__Problem statement__: Look below for the line containing "ATOM 65 C C" and the line containing "ATOM 75 C CA"; repeat exactly those two lines and all lines between them, and nothing else.

Recorded data
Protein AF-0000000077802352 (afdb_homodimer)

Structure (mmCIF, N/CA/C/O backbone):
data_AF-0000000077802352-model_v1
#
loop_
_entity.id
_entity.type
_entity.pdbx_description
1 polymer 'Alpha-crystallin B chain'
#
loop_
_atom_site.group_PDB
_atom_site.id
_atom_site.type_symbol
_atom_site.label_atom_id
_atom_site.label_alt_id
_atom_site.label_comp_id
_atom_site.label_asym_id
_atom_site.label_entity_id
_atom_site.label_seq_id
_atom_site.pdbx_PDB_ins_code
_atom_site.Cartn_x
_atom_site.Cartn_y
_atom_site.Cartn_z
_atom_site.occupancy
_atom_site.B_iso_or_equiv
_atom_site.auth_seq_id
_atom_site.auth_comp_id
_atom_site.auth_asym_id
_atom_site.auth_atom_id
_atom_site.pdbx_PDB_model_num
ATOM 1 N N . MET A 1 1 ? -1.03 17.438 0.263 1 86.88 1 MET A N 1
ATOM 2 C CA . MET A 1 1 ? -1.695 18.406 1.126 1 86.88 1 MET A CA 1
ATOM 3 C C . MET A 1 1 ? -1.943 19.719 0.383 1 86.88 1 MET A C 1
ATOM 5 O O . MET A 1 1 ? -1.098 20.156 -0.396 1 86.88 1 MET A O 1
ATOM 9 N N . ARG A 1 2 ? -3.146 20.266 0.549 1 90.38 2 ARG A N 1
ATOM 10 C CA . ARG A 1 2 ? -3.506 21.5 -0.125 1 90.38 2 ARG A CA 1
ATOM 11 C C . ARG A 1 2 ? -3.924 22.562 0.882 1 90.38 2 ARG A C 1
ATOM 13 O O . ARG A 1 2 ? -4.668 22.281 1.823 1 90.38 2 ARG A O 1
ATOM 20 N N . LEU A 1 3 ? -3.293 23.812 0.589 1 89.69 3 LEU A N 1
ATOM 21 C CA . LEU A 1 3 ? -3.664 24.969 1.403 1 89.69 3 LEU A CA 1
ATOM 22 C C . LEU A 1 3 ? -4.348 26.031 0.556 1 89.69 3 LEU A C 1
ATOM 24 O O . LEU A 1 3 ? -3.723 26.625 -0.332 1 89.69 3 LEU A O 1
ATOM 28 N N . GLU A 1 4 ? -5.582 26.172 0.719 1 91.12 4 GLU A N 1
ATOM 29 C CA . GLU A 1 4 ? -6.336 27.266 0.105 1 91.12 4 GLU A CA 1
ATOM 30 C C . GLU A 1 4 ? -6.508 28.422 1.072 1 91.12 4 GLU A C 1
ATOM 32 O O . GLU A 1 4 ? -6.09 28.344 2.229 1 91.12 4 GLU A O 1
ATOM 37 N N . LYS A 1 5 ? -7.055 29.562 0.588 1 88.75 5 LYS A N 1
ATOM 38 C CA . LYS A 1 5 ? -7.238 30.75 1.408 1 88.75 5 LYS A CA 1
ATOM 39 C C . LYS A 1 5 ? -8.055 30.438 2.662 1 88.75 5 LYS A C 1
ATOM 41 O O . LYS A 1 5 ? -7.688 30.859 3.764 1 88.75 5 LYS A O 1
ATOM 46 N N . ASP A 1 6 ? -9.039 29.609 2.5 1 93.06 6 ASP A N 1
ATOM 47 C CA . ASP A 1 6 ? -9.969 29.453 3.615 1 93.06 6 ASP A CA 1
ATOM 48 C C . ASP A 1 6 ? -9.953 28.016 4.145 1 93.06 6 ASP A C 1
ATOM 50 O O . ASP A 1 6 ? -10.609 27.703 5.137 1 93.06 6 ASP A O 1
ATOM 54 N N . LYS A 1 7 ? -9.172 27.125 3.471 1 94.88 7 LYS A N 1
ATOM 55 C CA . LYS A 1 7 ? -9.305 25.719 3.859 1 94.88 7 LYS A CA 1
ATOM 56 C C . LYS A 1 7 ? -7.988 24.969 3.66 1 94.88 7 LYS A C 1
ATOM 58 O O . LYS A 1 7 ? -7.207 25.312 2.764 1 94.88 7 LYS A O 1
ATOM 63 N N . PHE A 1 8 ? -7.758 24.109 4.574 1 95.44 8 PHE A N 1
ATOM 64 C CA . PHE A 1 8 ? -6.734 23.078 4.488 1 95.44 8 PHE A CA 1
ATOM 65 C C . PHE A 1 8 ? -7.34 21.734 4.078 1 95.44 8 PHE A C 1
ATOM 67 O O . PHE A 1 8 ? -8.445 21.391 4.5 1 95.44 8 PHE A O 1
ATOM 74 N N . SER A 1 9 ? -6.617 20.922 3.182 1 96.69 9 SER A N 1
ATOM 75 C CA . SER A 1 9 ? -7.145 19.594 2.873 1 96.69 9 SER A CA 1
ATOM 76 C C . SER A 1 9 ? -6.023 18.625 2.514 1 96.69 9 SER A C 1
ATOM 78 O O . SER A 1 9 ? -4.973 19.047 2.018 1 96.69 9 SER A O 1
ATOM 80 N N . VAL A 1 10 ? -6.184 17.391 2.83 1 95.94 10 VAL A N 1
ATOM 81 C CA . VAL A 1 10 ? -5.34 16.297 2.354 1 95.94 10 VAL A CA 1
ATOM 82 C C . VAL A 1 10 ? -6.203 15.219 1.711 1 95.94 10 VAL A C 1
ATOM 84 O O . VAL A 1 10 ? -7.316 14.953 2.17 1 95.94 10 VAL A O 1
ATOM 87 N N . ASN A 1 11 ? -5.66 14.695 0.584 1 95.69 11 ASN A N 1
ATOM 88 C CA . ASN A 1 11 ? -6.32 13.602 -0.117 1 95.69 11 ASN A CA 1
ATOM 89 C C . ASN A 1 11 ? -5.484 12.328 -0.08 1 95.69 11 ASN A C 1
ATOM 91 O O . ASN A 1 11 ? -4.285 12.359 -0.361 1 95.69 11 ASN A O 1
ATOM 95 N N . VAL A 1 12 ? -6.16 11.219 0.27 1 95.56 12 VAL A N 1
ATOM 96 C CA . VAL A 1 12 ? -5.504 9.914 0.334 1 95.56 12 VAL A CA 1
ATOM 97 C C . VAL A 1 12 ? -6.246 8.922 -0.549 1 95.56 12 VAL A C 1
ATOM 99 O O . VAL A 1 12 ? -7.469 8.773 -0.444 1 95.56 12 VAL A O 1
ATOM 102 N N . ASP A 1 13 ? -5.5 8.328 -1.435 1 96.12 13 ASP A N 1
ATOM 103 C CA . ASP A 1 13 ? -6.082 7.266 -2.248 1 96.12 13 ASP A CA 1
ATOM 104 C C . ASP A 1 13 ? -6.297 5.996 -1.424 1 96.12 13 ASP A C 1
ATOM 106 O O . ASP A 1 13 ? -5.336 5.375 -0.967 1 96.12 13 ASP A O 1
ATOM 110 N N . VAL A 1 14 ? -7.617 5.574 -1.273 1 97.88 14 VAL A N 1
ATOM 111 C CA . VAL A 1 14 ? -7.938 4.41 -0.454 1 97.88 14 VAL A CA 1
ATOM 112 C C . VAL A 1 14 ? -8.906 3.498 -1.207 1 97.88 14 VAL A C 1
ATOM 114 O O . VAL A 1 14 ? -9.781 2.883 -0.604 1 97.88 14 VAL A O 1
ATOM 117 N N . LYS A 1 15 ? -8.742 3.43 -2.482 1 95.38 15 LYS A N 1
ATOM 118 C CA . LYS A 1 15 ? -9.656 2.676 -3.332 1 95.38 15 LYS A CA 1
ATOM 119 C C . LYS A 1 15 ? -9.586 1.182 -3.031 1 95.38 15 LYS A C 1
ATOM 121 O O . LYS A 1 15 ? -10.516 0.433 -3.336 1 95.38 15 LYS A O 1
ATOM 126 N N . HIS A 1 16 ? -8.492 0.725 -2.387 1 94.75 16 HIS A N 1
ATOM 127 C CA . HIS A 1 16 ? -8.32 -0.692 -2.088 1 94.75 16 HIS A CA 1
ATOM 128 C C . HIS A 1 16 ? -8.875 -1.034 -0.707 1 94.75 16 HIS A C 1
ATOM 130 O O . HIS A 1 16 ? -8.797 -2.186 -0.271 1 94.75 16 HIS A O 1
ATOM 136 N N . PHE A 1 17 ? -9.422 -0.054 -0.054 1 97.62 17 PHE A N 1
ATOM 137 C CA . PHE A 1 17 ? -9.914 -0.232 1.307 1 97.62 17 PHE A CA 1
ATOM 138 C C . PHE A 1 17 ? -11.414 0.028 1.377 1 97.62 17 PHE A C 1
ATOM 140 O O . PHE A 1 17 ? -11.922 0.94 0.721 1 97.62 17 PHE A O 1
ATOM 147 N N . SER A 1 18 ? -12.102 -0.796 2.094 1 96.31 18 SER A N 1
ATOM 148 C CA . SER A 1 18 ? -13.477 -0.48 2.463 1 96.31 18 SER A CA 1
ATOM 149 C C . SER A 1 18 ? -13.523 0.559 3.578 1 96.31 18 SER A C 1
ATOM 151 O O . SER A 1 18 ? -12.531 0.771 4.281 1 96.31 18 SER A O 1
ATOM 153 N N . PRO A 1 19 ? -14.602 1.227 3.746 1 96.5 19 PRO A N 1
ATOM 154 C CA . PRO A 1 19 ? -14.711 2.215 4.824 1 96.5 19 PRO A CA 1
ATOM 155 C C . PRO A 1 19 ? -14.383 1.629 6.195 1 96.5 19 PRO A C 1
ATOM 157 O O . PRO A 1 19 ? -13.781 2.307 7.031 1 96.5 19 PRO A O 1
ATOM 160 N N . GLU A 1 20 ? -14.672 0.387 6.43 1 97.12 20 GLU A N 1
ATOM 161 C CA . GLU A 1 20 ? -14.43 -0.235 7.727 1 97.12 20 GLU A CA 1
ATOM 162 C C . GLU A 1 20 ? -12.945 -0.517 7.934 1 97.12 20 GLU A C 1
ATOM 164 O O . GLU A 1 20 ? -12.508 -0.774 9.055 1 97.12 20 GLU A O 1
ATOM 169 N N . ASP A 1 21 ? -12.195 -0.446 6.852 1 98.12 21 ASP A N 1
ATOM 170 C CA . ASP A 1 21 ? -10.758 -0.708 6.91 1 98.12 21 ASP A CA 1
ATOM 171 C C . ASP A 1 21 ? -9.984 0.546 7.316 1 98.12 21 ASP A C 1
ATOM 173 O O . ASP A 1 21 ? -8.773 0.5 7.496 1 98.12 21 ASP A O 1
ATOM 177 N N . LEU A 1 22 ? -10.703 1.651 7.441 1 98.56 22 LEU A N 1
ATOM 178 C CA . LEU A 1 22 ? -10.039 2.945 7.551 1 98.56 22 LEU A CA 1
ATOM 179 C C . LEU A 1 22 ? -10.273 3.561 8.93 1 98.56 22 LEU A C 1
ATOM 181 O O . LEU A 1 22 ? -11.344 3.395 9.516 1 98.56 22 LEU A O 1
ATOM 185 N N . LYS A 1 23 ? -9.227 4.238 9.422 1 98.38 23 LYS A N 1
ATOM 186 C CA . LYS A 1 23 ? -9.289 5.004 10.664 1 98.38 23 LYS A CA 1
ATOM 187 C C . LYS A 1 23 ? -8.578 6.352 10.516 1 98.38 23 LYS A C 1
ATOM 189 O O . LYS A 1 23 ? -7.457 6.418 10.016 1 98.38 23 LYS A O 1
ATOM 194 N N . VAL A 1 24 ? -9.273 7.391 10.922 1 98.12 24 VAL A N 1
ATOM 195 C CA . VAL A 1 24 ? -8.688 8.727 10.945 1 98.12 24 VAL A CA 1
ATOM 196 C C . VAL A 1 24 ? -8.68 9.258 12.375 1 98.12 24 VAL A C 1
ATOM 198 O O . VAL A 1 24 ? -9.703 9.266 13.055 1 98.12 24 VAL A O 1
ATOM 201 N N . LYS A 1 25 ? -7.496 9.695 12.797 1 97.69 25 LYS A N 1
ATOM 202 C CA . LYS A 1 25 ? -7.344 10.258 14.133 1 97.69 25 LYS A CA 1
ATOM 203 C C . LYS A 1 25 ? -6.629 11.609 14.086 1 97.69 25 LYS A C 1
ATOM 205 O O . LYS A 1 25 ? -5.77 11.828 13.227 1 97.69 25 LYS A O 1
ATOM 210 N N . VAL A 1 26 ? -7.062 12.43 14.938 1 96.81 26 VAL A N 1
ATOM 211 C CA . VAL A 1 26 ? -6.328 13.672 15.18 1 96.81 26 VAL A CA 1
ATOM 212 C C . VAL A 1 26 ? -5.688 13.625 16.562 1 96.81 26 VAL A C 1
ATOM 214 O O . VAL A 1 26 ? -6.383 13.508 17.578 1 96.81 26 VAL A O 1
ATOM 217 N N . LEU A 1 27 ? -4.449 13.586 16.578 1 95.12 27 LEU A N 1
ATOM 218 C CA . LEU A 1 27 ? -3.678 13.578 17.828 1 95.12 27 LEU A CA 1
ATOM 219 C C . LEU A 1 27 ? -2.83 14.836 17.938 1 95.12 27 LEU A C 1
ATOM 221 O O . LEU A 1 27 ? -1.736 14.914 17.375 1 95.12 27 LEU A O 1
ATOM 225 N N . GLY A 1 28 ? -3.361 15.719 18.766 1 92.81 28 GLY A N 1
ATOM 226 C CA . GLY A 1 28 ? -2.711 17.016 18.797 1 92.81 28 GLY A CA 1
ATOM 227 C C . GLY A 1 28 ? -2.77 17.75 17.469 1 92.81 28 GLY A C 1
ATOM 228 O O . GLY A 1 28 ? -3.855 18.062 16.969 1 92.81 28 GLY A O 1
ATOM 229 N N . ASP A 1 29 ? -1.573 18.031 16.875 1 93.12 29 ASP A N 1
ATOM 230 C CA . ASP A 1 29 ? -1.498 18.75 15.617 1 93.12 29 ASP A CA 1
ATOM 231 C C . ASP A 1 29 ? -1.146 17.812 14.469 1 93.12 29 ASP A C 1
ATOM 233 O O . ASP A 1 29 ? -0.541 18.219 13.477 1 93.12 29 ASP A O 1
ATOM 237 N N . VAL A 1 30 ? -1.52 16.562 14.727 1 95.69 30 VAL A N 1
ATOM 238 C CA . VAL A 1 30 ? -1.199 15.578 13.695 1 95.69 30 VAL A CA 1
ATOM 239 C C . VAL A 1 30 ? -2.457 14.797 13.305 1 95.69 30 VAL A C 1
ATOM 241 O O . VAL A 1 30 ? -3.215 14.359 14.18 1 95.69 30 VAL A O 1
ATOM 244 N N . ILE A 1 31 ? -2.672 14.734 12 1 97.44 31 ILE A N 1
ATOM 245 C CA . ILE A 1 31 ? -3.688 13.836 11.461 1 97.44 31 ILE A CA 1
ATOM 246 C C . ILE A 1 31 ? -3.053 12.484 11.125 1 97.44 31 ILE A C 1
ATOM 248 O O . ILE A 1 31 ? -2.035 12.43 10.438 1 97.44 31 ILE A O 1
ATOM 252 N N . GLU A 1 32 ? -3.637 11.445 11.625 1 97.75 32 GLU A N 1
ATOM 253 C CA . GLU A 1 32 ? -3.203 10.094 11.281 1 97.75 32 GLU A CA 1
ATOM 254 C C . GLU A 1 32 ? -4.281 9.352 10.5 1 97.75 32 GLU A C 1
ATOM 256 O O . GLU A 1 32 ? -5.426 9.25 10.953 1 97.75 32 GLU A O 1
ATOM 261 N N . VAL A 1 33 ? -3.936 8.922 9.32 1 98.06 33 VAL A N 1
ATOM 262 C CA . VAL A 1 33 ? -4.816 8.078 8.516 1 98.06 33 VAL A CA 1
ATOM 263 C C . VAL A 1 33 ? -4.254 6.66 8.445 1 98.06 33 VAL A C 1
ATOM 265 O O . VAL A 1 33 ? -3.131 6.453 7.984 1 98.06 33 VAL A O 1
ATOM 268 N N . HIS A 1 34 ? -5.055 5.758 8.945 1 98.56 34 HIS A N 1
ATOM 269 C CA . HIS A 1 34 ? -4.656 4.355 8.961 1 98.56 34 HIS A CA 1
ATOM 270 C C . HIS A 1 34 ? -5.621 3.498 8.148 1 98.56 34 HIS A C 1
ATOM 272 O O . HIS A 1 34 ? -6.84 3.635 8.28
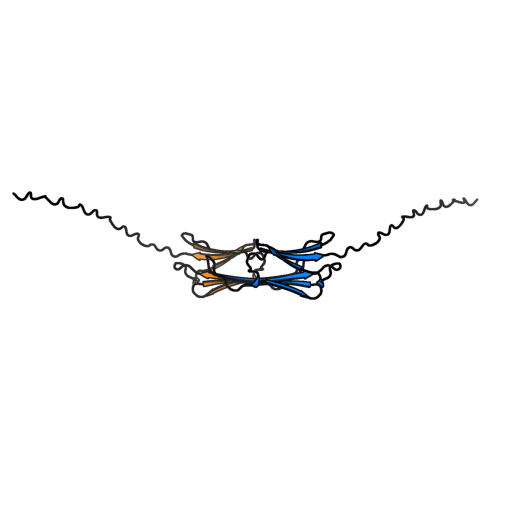1 1 98.56 34 HIS A O 1
ATOM 278 N N . GLY A 1 35 ? -5.062 2.689 7.223 1 98.75 35 GLY A N 1
ATOM 279 C CA . GLY A 1 35 ? -5.816 1.696 6.473 1 98.75 35 GLY A CA 1
ATOM 280 C C . GLY A 1 35 ? -5.215 0.305 6.555 1 98.75 35 GLY A C 1
ATOM 281 O O . GLY A 1 35 ? -4 0.139 6.434 1 98.75 35 GLY A O 1
ATOM 282 N N . LYS A 1 36 ? -6.121 -0.624 6.828 1 98.62 36 LYS A N 1
ATOM 283 C CA . LYS A 1 36 ? -5.672 -2.012 6.902 1 98.62 36 LYS A CA 1
ATOM 284 C C . LYS A 1 36 ? -6.785 -2.971 6.496 1 98.62 36 LYS A C 1
ATOM 286 O O . LYS A 1 36 ? -7.91 -2.871 6.988 1 98.62 36 LYS A O 1
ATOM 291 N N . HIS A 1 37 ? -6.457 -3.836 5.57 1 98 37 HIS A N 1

__Answer to the problem__:
ATOM 65 C C . PHE A 1 8 ? -7.34 21.734 4.078 1 95.44 8 PHE A C 1
ATOM 67 O O . PHE A 1 8 ? -8.445 21.391 4.5 1 95.44 8 PHE A O 1
ATOM 74 N N . SER A 1 9 ? -6.617 20.922 3.182 1 96.69 9 SER A N 1
ATOM 75 C CA . SER A 1 9 ? -7.145 19.594 2.873 1 96.69 9 SER A CA 1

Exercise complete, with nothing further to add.